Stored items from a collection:
########
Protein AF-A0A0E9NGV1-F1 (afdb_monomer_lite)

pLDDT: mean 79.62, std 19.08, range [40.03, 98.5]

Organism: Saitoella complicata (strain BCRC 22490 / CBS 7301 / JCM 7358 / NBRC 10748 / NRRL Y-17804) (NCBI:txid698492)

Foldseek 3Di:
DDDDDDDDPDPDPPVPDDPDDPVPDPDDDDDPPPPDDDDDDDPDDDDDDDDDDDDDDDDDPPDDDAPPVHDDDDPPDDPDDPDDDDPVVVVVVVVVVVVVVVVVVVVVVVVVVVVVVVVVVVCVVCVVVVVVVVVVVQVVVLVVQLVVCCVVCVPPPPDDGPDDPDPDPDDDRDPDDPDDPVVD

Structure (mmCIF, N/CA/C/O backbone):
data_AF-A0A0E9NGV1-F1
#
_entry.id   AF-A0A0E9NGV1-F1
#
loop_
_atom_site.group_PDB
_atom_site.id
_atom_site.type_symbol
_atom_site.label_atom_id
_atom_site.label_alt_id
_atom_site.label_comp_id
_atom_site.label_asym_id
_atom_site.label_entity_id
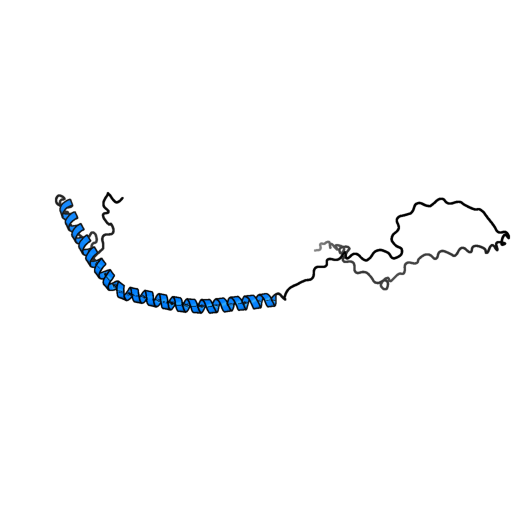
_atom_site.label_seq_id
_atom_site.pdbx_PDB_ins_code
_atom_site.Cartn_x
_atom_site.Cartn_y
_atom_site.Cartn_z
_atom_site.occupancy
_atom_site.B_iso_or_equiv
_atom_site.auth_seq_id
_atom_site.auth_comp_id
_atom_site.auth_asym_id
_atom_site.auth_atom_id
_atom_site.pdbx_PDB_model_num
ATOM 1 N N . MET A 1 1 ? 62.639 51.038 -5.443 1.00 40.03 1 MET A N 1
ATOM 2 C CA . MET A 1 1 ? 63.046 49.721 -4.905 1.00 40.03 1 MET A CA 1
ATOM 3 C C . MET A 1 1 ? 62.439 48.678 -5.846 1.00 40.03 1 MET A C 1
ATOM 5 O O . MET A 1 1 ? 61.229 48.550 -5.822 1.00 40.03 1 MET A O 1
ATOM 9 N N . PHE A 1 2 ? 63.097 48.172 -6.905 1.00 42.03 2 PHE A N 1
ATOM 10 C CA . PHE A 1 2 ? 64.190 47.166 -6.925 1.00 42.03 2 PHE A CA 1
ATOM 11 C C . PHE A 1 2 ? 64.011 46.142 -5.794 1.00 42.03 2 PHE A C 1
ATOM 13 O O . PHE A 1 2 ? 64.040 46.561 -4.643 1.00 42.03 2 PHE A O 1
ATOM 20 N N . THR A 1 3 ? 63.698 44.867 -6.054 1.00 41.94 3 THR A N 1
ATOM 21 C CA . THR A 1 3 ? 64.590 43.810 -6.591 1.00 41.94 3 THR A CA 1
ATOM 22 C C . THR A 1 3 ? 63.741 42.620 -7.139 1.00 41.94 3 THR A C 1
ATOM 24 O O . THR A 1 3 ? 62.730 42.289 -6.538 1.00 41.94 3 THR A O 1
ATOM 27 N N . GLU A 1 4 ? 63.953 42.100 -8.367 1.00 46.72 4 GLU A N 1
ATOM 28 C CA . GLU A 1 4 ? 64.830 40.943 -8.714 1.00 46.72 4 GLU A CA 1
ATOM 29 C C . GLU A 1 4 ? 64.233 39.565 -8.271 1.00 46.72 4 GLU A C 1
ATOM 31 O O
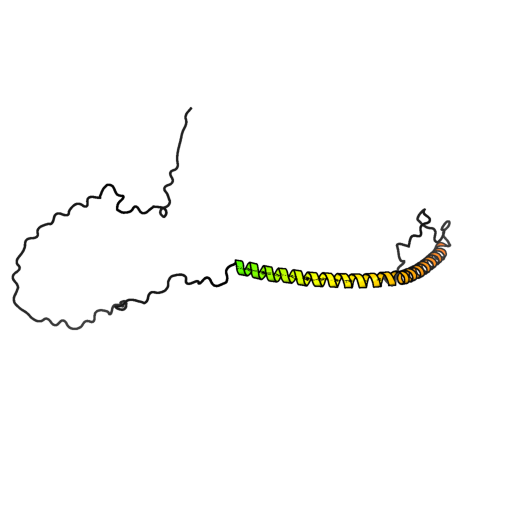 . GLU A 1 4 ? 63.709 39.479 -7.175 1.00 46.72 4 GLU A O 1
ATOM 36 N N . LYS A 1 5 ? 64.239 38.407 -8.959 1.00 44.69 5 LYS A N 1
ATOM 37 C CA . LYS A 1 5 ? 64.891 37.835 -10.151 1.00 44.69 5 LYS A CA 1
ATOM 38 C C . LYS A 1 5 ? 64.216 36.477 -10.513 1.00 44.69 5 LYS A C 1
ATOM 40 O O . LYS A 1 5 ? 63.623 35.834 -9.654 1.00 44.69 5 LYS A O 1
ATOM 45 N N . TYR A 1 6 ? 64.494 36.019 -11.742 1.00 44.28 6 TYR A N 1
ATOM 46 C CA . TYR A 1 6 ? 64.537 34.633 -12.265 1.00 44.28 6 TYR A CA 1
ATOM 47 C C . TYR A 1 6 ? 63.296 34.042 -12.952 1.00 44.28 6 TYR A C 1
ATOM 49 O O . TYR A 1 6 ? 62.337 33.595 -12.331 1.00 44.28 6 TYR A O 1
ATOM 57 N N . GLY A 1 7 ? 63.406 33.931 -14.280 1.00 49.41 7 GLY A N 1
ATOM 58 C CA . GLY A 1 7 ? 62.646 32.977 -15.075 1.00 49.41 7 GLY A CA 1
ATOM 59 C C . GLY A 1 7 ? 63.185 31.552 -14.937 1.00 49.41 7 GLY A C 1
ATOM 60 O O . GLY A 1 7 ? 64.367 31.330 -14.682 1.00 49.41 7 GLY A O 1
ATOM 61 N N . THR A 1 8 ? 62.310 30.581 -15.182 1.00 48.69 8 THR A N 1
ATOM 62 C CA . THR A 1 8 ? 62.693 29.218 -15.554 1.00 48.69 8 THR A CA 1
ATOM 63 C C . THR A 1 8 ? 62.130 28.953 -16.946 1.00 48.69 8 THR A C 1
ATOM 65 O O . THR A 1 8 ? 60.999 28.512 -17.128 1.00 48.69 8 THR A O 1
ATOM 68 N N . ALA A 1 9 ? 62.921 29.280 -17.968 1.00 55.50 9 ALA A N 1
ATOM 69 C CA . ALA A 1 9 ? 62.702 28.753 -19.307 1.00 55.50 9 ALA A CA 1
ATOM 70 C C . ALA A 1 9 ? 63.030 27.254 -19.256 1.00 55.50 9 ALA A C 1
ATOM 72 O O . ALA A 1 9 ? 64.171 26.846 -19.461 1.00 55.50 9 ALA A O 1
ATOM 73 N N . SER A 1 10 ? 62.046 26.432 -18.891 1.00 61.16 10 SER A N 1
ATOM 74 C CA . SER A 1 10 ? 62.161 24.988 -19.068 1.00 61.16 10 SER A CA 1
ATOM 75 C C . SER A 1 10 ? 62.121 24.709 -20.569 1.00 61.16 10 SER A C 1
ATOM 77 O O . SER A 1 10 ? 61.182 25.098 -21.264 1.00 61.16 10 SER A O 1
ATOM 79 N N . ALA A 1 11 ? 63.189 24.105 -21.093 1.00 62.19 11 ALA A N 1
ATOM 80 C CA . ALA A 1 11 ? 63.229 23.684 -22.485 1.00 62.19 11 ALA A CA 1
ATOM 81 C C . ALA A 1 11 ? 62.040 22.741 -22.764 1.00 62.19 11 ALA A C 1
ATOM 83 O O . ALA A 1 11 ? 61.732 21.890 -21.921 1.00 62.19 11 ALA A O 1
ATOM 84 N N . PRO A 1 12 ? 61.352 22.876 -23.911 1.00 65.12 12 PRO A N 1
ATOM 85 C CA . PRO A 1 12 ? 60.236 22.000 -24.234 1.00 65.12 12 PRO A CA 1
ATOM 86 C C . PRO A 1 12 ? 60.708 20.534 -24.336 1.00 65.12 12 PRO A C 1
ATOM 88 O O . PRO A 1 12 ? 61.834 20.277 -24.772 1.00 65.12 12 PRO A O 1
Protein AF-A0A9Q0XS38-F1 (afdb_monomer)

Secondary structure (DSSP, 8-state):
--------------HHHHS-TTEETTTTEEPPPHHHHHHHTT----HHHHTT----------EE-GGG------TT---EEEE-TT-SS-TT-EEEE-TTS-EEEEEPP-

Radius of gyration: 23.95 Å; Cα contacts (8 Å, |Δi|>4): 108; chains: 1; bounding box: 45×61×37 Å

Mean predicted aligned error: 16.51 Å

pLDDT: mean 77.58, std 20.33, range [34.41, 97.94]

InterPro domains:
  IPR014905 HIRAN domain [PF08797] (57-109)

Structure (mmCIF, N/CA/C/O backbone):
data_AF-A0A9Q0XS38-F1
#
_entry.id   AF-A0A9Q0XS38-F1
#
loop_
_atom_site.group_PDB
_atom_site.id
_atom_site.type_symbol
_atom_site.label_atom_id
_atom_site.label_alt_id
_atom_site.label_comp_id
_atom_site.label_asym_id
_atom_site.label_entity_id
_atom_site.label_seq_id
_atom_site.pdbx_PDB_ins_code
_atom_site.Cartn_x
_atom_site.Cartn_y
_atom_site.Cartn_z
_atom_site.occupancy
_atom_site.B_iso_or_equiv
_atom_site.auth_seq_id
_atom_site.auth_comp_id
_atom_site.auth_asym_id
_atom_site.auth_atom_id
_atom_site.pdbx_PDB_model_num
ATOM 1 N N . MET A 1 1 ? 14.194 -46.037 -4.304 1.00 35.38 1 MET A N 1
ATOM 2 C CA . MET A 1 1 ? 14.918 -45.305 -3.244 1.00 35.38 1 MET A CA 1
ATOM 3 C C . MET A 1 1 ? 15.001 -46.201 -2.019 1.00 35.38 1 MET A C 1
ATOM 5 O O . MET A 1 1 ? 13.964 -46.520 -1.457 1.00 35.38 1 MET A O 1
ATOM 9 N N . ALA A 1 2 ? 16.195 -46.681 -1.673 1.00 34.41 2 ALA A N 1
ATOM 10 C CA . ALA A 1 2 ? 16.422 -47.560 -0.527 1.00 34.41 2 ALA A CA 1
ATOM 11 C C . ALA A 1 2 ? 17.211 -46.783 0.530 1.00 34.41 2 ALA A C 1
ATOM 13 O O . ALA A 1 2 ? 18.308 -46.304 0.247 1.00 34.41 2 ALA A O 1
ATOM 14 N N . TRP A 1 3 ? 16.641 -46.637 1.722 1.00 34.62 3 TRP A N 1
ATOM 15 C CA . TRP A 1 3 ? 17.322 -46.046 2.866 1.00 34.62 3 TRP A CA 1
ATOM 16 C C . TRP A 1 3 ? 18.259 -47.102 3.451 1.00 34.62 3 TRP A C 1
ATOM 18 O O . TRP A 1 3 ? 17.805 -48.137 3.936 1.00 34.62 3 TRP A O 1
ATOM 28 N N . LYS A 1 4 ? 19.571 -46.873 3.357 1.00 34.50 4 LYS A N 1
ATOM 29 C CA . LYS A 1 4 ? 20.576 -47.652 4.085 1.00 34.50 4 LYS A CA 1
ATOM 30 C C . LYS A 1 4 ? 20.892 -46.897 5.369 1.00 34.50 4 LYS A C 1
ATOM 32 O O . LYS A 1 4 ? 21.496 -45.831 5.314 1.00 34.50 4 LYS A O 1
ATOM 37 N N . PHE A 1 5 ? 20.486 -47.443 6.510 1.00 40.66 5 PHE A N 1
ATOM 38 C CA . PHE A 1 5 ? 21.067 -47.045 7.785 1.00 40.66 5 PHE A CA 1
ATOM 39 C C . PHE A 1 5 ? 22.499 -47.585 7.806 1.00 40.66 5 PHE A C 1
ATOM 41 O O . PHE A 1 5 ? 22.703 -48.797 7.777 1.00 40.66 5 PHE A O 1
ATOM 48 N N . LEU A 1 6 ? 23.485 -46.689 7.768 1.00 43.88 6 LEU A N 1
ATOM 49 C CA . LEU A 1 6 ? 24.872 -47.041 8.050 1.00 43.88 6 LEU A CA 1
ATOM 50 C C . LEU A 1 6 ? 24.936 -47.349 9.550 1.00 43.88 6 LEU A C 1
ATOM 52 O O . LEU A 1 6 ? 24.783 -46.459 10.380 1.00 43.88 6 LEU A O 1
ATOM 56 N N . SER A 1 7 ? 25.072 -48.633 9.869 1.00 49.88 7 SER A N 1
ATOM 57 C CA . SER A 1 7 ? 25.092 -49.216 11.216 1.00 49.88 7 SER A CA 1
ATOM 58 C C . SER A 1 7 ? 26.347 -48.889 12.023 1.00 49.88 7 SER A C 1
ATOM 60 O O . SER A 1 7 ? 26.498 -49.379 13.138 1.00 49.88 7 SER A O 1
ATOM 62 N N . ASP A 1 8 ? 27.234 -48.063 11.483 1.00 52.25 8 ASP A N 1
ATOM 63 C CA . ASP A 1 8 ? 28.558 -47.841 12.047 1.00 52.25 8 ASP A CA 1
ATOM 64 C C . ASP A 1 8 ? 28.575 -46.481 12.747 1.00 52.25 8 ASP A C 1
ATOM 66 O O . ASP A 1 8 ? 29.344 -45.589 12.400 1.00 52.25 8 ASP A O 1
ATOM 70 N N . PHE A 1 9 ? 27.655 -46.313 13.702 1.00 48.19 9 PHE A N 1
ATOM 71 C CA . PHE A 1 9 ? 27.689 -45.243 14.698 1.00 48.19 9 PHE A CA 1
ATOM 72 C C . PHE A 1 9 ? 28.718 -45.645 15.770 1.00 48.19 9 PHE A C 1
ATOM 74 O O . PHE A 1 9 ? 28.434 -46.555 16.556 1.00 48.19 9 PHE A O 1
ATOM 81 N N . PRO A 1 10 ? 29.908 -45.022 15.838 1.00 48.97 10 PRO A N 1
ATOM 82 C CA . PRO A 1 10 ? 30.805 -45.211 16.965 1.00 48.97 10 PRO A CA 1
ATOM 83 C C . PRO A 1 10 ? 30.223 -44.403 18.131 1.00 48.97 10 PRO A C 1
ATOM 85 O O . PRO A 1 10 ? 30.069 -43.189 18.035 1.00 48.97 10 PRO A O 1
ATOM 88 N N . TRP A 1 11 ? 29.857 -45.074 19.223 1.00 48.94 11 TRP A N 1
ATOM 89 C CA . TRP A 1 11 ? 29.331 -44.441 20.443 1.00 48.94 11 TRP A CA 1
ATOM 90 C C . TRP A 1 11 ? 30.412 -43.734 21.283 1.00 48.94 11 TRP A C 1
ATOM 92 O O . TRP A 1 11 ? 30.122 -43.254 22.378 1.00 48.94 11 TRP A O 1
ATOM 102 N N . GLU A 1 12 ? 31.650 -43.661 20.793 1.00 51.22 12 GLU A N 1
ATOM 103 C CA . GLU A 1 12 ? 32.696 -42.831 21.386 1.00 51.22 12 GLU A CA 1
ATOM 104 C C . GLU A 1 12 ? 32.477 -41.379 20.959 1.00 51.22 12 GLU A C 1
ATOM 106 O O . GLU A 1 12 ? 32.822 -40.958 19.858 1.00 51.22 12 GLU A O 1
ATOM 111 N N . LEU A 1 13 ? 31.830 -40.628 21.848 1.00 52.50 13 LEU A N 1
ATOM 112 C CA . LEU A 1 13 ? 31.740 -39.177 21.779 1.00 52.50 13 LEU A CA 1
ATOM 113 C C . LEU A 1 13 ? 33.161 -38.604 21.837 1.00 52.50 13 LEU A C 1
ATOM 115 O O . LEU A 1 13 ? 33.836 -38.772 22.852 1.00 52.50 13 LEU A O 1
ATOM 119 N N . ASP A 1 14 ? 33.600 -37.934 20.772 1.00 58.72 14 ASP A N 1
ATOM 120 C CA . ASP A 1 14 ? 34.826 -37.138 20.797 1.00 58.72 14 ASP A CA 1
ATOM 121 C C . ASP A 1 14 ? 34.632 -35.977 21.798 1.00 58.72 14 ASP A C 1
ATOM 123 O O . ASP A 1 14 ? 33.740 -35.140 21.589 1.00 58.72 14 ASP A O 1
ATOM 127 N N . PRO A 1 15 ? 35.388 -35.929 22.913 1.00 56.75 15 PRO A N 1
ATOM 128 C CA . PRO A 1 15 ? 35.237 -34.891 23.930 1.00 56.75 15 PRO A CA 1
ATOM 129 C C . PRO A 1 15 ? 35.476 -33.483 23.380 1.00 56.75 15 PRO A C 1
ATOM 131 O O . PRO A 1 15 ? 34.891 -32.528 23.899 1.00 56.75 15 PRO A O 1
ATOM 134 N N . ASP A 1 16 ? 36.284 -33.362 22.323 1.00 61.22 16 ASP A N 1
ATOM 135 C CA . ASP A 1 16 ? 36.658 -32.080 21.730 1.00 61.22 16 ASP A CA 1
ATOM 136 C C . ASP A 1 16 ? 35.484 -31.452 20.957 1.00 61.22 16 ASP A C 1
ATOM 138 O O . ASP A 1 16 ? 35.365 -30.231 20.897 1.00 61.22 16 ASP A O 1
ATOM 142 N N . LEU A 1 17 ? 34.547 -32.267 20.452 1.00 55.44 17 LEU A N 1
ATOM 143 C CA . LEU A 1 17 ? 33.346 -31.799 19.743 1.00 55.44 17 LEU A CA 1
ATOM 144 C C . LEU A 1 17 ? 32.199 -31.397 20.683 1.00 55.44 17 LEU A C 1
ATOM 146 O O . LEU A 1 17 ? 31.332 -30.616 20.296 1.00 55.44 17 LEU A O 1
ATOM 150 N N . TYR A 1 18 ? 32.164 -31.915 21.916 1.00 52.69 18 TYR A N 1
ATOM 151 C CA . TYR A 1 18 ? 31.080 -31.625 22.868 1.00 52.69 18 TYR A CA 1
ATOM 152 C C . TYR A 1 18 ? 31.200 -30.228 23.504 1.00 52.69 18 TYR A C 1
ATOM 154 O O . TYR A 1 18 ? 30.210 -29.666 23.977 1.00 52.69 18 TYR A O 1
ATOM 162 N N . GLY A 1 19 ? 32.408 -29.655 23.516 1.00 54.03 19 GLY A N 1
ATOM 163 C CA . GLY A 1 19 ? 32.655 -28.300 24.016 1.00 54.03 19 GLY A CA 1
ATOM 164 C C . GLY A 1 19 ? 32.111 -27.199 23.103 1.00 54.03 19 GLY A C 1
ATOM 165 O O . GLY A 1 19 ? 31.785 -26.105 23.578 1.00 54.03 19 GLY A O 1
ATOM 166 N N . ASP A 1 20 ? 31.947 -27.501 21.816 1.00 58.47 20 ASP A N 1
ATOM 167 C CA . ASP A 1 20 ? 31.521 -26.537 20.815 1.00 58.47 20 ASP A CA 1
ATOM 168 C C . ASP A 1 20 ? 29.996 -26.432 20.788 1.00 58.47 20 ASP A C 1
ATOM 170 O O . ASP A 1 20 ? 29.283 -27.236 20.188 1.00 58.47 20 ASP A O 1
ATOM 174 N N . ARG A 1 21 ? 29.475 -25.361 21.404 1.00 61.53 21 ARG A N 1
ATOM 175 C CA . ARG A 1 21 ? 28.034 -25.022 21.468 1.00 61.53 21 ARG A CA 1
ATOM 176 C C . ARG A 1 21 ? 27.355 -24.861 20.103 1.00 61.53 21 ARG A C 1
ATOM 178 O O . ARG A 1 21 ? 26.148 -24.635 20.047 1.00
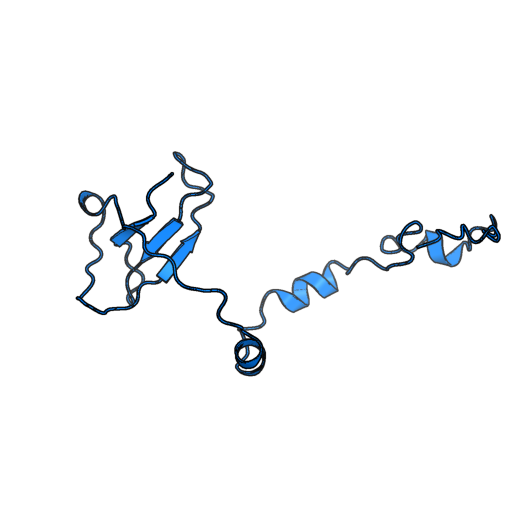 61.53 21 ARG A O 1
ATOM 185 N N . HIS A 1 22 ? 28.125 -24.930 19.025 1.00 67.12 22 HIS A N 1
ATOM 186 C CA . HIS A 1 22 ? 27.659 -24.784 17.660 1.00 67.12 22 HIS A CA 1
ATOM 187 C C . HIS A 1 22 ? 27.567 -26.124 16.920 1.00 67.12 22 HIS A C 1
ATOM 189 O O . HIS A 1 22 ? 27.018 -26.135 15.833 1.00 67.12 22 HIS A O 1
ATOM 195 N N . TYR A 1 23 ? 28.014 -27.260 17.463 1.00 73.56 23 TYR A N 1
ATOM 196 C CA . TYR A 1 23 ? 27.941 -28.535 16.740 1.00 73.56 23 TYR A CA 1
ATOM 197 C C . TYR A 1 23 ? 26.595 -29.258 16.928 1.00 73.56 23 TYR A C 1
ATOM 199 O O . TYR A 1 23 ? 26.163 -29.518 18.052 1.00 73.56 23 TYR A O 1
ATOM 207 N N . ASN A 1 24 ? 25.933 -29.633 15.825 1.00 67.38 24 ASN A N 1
########
Work to be completed: Extract, word for word, each line from the top of the data down to and including the line with "ATOM 21 C CA"; skip the pictures.

Your solution:
Protein AF-A0A0E9NGV1-F1 (afdb_monomer_lite)

pLDDT: mean 79.62, std 19.08, range [40.03, 98.5]

Organism: Saitoella complicata (strain BCRC 22490 / CBS 7301 / JCM 7358 / NBRC 10748 / NRRL Y-17804) (NCBI:txid698492)

Foldseek 3Di:
DDDDDDDDPDPDPPVPDDPDDPVPDPDDDDDPPPPDDDDDDDPDDDDDDDDDDDDDDDDDPPDDDAPPVHDDDDPPDDPDDPDDDDPVVVVVVVVVVVVVVVVVVVVVVVVVVVVVVVVVVVCVVCVVVVVVVVVVVQVVVLVVQLVVCCVVCVPPPPDDGPDDPDPDPDDDRDPDDPDDPVVD

Structure (mmCIF, N/CA/C/O backbone):
data_AF-A0A0E9NGV1-F1
#
_entry.id   AF-A0A0E9NGV1-F1
#
loop_
_atom_site.group_PDB
_atom_site.id
_atom_site.type_symbol
_atom_site.label_atom_id
_atom_site.label_alt_id
_atom_site.label_comp_id
_atom_site.label_asym_id
_atom_site.label_entity_id
_atom_site.label_seq_id
_atom_site.pdbx_PDB_ins_code
_atom_site.Cartn_x
_atom_site.Cartn_y
_atom_site.Cartn_z
_atom_site.occupancy
_atom_site.B_iso_or_equiv
_atom_site.auth_seq_id
_atom_site.auth_comp_id
_atom_site.auth_asym_id
_atom_site.auth_atom_id
_atom_site.pdbx_PDB_model_num
ATOM 1 N N . MET A 1 1 ? 62.639 51.038 -5.443 1.00 40.03 1 MET A N 1
ATOM 2 C CA . MET A 1 1 ? 63.046 49.721 -4.905 1.00 40.03 1 MET A CA 1
ATOM 3 C C . MET A 1 1 ? 62.439 48.678 -5.846 1.00 40.03 1 MET A C 1
ATOM 5 O O . MET A 1 1 ? 61.229 48.550 -5.822 1.00 40.03 1 MET A O 1
ATOM 9 N N . PHE A 1 2 ? 63.097 48.172 -6.905 1.00 42.03 2 PHE A N 1
ATOM 10 C CA . PHE A 1 2 ? 64.190 47.166 -6.925 1.00 42.03 2 PHE A CA 1
ATOM 11 C C . PHE A 1 2 ? 64.011 46.142 -5.794 1.00 42.03 2 PHE A C 1
ATOM 13 O O . PHE A 1 2 ? 64.040 46.561 -4.643 1.00 42.03 2 PHE A O 1
ATOM 20 N N . THR A 1 3 ? 63.698 44.867 -6.054 1.00 41.94 3 THR A N 1
ATOM 21 C CA . THR A 1 3 ? 64.590 43.810 -6.591 1.00 41.94 3 THR A CA 1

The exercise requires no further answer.